Task.
From the entries below, tally the lines with "transferases" in them and reply with that figure only.

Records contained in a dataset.
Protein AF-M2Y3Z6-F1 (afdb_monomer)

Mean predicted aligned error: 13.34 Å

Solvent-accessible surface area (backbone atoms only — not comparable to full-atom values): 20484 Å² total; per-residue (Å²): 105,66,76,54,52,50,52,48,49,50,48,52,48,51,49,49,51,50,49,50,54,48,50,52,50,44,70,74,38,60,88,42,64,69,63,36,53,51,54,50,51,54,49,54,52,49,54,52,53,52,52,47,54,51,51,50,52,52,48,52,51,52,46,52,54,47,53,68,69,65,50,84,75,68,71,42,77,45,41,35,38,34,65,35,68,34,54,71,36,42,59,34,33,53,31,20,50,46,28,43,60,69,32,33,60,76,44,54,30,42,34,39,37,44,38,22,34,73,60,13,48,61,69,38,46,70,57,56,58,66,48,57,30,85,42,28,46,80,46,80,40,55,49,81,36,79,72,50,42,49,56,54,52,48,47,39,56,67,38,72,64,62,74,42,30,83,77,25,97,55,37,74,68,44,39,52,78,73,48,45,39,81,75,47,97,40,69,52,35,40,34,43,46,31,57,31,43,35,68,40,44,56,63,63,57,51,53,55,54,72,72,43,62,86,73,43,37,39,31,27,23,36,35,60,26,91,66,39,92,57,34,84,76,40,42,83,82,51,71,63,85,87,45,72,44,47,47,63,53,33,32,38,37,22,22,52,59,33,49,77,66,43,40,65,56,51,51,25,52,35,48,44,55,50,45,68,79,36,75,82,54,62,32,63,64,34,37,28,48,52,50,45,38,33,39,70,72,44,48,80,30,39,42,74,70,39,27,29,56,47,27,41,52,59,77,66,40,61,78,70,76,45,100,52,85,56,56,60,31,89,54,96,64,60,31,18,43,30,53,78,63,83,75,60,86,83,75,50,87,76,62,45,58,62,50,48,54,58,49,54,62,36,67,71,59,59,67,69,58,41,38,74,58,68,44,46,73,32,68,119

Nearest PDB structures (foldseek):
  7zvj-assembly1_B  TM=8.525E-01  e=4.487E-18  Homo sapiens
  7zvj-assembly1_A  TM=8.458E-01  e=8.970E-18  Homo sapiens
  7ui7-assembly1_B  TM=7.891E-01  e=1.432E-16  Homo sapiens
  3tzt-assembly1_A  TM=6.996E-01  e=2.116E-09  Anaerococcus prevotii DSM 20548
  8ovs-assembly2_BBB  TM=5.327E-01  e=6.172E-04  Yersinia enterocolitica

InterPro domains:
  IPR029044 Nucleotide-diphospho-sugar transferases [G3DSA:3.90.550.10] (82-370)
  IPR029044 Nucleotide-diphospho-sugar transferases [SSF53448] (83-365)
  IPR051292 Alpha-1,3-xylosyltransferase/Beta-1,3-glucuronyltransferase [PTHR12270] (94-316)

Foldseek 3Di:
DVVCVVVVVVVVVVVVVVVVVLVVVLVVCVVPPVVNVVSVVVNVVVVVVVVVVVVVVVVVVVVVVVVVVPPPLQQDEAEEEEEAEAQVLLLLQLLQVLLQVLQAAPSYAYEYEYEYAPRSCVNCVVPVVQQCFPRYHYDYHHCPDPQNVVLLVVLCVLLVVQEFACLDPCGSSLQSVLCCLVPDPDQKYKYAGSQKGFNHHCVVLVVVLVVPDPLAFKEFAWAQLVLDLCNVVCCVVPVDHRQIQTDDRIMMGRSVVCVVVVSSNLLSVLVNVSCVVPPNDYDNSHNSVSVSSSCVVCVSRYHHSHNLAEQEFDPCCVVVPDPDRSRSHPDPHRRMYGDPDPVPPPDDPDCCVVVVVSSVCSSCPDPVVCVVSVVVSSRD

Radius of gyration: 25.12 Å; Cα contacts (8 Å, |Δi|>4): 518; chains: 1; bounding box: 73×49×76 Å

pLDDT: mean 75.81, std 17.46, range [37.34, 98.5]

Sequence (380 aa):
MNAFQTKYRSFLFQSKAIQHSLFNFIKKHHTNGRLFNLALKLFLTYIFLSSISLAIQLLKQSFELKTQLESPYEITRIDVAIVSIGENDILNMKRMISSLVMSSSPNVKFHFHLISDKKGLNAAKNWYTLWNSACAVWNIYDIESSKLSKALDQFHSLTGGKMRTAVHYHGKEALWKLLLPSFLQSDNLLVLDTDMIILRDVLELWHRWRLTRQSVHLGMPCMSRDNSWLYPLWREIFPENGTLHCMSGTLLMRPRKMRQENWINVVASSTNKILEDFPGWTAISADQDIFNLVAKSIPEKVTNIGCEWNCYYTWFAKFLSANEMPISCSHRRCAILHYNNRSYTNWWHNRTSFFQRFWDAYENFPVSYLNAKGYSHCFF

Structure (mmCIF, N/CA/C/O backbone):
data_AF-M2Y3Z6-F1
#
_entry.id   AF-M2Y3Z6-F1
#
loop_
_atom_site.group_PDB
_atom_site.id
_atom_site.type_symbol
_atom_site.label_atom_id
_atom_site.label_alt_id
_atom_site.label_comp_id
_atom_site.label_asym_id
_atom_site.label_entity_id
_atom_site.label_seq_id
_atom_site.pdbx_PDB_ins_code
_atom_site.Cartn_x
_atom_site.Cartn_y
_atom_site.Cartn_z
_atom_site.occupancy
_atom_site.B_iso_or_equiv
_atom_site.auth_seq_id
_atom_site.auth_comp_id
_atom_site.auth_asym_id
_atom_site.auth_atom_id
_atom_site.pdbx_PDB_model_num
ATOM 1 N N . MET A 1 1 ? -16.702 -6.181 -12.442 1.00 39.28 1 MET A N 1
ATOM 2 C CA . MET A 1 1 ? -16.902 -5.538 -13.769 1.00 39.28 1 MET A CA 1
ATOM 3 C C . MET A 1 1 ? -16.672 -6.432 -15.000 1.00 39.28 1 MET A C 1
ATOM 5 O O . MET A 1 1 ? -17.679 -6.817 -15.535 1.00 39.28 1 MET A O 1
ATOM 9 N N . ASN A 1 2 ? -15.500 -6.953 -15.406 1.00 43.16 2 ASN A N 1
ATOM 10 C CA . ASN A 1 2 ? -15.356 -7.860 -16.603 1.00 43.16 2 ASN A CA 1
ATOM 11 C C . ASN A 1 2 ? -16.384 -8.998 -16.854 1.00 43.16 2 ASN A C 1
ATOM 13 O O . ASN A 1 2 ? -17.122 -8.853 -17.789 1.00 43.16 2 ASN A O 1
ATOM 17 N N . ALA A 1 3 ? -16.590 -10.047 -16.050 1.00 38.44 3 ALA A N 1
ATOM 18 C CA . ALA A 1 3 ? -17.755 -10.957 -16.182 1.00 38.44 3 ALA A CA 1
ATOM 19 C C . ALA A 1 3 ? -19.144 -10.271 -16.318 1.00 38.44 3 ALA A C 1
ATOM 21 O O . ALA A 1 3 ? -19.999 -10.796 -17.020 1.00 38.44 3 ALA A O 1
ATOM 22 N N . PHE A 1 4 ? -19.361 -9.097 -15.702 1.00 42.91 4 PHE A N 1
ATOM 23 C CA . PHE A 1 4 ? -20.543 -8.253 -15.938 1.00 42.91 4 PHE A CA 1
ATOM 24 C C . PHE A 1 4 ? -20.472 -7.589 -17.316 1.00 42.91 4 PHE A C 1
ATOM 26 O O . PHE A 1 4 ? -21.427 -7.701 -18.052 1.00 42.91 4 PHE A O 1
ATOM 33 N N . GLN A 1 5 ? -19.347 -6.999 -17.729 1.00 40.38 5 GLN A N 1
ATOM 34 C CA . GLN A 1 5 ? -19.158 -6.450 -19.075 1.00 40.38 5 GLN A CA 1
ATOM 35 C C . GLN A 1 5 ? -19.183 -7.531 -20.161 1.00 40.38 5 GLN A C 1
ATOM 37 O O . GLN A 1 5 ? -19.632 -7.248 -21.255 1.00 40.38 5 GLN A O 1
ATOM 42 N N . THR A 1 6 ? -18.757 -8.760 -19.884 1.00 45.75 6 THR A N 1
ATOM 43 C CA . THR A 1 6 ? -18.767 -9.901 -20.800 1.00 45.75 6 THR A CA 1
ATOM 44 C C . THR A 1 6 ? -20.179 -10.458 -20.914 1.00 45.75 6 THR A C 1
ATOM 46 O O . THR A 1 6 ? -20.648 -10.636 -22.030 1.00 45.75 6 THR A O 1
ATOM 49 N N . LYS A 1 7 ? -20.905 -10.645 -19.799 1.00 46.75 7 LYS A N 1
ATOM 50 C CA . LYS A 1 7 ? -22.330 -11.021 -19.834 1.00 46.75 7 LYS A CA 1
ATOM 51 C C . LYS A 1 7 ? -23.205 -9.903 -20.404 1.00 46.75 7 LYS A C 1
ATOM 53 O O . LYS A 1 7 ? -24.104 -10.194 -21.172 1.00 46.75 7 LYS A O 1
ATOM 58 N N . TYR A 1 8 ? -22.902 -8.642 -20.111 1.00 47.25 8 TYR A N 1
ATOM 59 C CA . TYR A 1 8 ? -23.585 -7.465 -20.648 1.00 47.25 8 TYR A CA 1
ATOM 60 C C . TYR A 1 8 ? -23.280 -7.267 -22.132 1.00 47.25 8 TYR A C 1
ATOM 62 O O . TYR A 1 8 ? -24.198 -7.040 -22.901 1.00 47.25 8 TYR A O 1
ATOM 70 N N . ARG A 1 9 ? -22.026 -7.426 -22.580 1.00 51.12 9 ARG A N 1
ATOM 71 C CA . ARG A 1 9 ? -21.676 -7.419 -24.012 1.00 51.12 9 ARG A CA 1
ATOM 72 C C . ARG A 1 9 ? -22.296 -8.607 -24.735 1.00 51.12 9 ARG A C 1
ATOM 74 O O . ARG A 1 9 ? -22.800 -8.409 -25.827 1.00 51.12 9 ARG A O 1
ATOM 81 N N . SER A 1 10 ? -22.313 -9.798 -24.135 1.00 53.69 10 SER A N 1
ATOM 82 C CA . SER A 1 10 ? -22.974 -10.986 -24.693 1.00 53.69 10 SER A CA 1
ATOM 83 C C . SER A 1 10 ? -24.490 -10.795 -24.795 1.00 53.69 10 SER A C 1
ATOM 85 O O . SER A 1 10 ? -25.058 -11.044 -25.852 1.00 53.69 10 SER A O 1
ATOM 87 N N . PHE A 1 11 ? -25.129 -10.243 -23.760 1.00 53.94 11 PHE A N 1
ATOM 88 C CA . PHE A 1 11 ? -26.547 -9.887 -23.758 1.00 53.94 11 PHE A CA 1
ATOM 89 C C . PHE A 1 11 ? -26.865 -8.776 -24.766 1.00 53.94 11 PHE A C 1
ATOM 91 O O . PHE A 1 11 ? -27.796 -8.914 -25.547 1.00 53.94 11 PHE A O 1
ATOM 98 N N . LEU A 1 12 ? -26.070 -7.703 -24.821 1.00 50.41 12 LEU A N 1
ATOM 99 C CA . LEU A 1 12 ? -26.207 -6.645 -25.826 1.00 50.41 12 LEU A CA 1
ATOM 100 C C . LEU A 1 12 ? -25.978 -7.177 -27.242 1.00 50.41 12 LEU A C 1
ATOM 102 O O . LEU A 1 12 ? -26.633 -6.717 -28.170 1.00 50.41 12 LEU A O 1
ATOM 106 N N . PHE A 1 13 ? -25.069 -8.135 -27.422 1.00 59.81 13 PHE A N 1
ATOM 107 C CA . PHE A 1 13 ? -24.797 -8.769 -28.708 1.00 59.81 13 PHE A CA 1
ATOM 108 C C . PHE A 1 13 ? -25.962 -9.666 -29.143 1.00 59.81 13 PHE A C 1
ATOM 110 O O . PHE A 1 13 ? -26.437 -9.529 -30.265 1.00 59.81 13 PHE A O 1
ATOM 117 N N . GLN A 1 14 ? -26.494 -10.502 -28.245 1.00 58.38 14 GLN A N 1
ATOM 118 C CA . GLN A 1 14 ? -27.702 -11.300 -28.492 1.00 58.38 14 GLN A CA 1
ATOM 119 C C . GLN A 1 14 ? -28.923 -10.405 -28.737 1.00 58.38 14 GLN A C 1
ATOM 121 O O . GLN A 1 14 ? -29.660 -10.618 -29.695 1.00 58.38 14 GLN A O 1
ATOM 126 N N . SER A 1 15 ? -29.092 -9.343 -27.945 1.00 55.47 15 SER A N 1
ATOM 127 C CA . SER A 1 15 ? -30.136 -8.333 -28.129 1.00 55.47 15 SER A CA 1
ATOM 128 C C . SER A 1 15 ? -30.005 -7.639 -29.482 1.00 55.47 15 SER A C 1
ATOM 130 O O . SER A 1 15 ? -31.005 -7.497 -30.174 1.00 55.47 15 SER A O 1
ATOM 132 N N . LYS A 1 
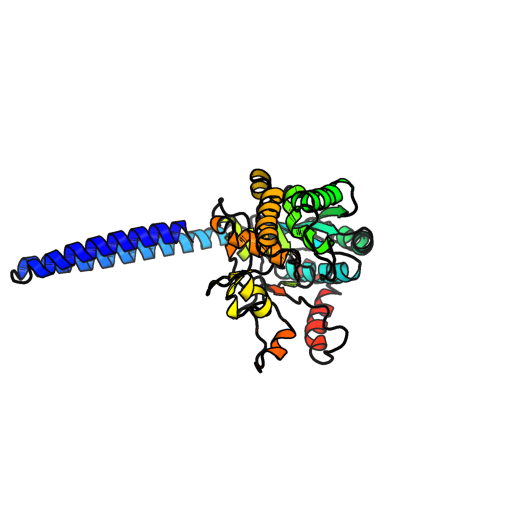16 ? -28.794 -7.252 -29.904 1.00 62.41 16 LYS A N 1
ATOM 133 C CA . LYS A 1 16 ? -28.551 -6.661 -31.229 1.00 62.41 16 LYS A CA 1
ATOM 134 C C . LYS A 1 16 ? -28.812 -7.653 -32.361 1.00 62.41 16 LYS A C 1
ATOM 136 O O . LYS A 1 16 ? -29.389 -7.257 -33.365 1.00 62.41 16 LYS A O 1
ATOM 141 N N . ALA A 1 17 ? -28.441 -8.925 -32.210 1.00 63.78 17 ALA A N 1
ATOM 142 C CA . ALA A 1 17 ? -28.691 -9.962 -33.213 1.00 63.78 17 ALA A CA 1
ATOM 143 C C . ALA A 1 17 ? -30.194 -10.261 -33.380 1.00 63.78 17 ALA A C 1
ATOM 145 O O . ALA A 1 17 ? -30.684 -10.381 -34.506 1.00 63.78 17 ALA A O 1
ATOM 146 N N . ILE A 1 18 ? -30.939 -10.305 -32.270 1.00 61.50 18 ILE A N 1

Result for this exercise.
2